← Back to team overview

n-able-devel team mailing list archive

Crazy ideas on metaprogrammable compiler

 

So, I want a compiler with a lot of metaprogramming capability.
I want most of N-Able to be written in N-Able, including its tools.
I want binary compatability, probably with my own binary formats.

What if the compiler simply compiles code into itself (its own process). The binary format is mostly a dump of the memory; the binary format for a library is a namespace-delimited delta. The compiler is a VM, with the ability to extend itself. Any program is a compiler with the ability to do something else as well (and whose default actions are those something elses, but who can be asked to compile).

I’d implement a small tool, the uN-Able compiler, in some low-level language. I’d write the N-Able compiler and VM in uN-Able (which would be the simplest language that will let me conveniently write the compiler). The rest of the tools would all be written in N-Able, as would most of the language extensions.
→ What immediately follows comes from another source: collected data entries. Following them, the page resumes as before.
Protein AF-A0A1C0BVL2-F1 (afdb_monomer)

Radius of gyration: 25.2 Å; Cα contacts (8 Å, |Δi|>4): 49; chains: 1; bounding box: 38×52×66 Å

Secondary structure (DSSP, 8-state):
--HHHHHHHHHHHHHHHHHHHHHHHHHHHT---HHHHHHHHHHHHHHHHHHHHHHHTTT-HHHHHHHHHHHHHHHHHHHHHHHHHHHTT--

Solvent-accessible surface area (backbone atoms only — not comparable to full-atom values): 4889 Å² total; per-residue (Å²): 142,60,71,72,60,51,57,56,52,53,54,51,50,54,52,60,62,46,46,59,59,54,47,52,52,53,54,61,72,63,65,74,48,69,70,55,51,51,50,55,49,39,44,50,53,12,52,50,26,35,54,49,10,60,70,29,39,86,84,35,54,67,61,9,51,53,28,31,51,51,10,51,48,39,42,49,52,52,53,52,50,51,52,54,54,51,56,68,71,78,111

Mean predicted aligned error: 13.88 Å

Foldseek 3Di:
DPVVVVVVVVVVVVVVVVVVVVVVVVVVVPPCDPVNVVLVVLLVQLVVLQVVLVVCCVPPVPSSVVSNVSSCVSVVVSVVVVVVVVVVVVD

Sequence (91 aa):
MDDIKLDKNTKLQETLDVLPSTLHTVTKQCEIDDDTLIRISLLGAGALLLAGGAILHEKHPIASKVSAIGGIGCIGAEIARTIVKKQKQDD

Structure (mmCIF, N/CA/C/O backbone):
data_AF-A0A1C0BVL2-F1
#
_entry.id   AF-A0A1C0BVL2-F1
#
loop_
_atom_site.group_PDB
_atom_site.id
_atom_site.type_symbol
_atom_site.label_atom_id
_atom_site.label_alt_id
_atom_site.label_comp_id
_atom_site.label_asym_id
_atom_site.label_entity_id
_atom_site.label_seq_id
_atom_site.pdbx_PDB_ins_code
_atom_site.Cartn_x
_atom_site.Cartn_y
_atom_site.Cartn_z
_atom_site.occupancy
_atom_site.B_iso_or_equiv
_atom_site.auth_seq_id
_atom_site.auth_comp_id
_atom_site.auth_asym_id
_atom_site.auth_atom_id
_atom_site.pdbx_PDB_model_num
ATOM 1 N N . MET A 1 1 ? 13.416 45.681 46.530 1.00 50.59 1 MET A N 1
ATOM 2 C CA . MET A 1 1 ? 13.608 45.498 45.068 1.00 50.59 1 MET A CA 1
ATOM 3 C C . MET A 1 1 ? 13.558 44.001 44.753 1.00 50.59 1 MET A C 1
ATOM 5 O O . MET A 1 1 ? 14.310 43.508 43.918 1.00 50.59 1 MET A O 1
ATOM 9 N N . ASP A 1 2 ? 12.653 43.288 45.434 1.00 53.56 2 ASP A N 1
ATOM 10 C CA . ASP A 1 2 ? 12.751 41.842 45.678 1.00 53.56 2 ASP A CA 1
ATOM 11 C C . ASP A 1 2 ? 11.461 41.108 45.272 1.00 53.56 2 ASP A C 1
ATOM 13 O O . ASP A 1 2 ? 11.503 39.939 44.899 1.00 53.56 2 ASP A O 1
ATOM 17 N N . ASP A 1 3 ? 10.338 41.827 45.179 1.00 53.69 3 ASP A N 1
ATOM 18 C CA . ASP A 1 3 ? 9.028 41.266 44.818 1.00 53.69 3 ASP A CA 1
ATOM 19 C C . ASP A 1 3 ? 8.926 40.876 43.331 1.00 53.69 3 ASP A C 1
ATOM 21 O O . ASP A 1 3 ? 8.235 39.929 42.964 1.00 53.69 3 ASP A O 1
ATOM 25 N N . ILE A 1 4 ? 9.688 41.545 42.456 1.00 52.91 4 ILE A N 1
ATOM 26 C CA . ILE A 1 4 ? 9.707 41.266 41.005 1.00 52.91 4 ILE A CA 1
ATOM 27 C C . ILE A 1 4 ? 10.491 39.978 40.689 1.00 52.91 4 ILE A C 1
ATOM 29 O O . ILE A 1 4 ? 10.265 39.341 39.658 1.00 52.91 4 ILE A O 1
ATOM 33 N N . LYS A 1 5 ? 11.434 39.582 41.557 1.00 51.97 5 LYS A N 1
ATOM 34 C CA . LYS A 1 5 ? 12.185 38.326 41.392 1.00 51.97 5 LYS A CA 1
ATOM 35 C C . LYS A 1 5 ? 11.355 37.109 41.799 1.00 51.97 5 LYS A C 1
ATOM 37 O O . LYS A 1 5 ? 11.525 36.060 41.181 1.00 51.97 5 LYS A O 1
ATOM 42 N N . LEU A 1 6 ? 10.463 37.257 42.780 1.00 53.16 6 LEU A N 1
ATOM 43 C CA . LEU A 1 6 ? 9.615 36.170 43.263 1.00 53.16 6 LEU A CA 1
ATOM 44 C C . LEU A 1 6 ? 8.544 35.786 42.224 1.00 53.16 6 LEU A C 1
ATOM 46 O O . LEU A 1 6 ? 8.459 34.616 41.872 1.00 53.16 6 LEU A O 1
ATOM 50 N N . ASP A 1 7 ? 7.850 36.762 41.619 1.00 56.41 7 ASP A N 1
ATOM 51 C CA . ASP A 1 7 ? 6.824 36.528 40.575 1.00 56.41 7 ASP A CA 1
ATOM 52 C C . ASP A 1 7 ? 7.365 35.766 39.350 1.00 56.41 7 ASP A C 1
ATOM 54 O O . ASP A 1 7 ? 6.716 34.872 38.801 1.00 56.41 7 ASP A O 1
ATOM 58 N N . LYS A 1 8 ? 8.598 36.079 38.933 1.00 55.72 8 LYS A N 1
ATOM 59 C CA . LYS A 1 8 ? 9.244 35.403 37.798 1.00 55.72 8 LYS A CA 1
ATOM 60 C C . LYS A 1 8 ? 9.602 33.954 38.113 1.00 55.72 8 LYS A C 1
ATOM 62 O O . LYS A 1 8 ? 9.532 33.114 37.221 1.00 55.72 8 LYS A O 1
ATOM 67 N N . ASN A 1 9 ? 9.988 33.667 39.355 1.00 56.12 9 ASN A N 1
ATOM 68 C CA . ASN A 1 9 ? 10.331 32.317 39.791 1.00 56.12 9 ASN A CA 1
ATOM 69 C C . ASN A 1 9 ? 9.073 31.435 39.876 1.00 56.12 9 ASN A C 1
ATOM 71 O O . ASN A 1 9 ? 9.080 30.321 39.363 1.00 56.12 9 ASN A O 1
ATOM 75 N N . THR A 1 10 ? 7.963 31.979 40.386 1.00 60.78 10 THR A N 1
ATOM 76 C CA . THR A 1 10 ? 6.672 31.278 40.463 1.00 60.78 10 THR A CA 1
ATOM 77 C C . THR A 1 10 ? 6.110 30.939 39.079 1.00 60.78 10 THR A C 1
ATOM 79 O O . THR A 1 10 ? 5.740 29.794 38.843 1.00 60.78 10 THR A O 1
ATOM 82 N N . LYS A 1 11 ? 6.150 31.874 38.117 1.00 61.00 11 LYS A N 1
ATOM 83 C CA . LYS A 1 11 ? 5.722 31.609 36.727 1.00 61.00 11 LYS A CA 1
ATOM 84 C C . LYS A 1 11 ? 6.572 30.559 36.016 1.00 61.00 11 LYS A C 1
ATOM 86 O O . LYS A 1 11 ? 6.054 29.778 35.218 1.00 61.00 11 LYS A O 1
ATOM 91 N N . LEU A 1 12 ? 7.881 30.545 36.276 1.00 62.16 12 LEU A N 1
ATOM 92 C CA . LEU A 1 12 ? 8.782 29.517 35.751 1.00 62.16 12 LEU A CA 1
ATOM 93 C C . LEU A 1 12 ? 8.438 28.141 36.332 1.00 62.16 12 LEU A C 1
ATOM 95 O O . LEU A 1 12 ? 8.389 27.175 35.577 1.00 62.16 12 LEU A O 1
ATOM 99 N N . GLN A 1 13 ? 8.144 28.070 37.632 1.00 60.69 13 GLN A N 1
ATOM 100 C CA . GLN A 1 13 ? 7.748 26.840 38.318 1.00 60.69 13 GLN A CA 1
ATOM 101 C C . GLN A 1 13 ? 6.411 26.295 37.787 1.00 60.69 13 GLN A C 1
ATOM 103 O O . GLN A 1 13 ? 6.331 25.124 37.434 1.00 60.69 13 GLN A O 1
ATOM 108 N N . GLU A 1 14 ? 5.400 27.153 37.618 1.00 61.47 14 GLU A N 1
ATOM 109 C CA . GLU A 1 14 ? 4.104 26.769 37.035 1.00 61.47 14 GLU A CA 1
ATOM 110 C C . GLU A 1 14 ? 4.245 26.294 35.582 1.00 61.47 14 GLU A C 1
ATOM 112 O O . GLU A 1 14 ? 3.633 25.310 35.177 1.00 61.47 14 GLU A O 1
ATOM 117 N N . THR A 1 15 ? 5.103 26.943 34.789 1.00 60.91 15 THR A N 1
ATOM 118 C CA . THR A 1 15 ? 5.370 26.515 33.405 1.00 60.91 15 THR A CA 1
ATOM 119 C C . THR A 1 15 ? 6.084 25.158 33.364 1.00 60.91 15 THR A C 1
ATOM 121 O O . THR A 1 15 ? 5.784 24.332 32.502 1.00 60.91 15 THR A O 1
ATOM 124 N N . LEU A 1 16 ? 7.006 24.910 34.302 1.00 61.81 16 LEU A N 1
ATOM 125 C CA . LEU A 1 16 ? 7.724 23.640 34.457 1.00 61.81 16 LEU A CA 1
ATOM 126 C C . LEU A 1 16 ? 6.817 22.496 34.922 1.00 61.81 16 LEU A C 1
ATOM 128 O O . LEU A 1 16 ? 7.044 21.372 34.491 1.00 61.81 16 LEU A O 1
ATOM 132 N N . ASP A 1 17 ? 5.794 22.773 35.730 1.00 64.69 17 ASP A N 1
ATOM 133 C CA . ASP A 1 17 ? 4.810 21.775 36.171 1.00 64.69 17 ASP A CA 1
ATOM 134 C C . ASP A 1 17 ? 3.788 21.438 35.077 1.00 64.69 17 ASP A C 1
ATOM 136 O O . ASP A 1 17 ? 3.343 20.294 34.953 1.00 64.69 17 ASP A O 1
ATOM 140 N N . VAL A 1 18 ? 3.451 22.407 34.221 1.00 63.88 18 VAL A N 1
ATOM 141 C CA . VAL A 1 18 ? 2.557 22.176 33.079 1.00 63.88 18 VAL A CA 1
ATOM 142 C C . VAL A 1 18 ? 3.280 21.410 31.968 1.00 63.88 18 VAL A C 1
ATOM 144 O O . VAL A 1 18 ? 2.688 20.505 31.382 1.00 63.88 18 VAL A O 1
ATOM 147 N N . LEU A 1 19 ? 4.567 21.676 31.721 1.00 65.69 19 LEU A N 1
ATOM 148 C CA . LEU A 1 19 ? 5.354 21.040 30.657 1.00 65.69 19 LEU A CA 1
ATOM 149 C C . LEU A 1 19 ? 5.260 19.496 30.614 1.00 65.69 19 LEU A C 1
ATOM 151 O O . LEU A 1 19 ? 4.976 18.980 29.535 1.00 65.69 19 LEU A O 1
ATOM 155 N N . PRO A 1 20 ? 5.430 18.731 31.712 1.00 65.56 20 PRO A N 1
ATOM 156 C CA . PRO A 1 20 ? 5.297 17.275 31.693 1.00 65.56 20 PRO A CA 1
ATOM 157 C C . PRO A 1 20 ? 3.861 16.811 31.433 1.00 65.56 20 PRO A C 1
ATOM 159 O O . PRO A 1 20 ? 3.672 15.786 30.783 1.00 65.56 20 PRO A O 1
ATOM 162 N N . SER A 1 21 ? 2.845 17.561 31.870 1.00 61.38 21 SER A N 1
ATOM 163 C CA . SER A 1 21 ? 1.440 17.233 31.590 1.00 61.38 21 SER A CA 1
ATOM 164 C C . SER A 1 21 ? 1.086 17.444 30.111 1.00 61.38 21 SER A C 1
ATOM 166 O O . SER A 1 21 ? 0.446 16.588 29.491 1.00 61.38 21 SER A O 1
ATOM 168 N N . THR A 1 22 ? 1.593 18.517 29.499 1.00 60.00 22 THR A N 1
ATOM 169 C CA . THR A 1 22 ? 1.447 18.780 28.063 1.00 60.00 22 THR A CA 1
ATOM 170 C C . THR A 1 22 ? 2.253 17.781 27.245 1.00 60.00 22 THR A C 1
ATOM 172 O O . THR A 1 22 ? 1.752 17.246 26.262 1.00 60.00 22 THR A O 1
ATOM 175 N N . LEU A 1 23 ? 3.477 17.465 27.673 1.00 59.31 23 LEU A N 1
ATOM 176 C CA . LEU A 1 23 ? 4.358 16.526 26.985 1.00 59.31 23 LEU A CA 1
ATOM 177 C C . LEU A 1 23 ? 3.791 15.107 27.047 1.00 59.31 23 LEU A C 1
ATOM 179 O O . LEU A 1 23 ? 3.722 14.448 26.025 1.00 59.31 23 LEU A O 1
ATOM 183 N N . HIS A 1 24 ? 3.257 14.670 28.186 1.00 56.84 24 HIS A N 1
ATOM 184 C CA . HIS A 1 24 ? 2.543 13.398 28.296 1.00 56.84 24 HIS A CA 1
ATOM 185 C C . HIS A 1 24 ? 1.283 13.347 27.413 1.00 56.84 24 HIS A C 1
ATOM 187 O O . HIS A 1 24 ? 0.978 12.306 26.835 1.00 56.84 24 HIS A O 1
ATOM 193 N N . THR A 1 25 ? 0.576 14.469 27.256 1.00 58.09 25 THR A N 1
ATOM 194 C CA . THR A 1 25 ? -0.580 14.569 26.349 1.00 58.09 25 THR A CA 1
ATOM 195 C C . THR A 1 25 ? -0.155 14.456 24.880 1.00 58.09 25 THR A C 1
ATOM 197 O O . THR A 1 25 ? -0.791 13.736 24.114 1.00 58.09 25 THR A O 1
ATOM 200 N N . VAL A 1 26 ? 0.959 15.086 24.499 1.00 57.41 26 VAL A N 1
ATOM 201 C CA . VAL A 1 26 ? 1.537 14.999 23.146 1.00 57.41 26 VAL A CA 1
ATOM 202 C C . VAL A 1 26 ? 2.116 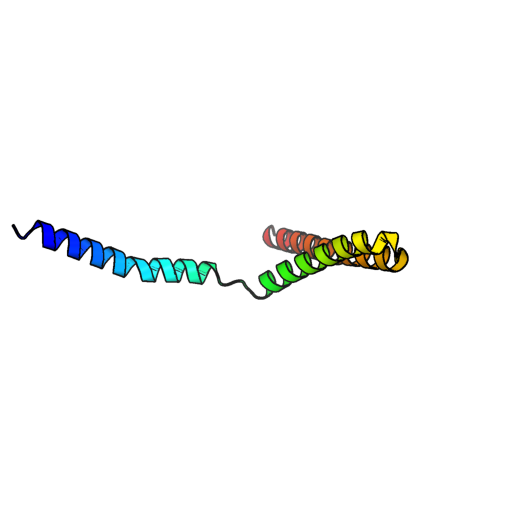13.606 22.871 1.00 57.41 26 VAL A C 1
ATOM 204 O O . VAL A 1 26 ? 1.922 13.064 21.787 1.00 57.41 26 VAL A O 1
ATOM 207 N N . THR A 1 27 ? 2.762 12.977 23.854 1.00 54.69 27 THR A N 1
ATOM 208 C CA . THR A 1 27 ? 3.284 11.608 23.729 1.00 54.69 27 THR A CA 1
ATOM 209 C C . THR A 1 27 ? 2.149 10.591 23.610 1.00 54.69 27 THR A C 1
ATOM 211 O O . THR A 1 27 ? 2.246 9.684 22.792 1.00 54.69 27 THR A O 1
ATOM 214 N N . LYS A 1 28 ? 1.031 10.778 24.329 1.00 50.16 28 LYS A N 1
ATOM 215 C CA . LYS A 1 28 ? -0.191 9.971 24.147 1.00 50.16 28 LYS A CA 1
ATOM 216 C C . LYS A 1 28 ? -0.855 10.175 22.784 1.00 50.16 28 LYS A C 1
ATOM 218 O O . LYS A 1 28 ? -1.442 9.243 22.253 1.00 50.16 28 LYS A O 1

>From bootstrap, compilation would consist of compiling uN-Able in a target-specific way. Then you’d run it on the N-Able compiler source, resulting in a bare N-Able compiler, which we wouldn’t write to disk. Instead, we would then compile the language libraries, so that the compiler knew about such things as classes (which will be defined as an extension, not in the core), then dump that as the base compiler.

That compiler would then compile any user program and dump either itself (if compiling an executable), or the delta (if compiling a library). Each program would be onion-layered namespaces, with a core reactor that’ll do whatever it is asked.

The language should probably have some “unimport” decorator, so that an end-user program can turn off, within his context, something that we defined in the standard lib. If he gets annoyed by our parse of “class”, he can write his own – but it’ll only work within the context where he explicitly swaps it in.

That last bit gets into major crazy, and could make source horribly inconsistent between libraries. So it should be shunned in library code. But it’ll also get the hackers and language-players to try out new things (like monkey-patching does for Ruby). As long as the hackability is controlled and only pulled in when a user explicitly asks that it be, we should be fine.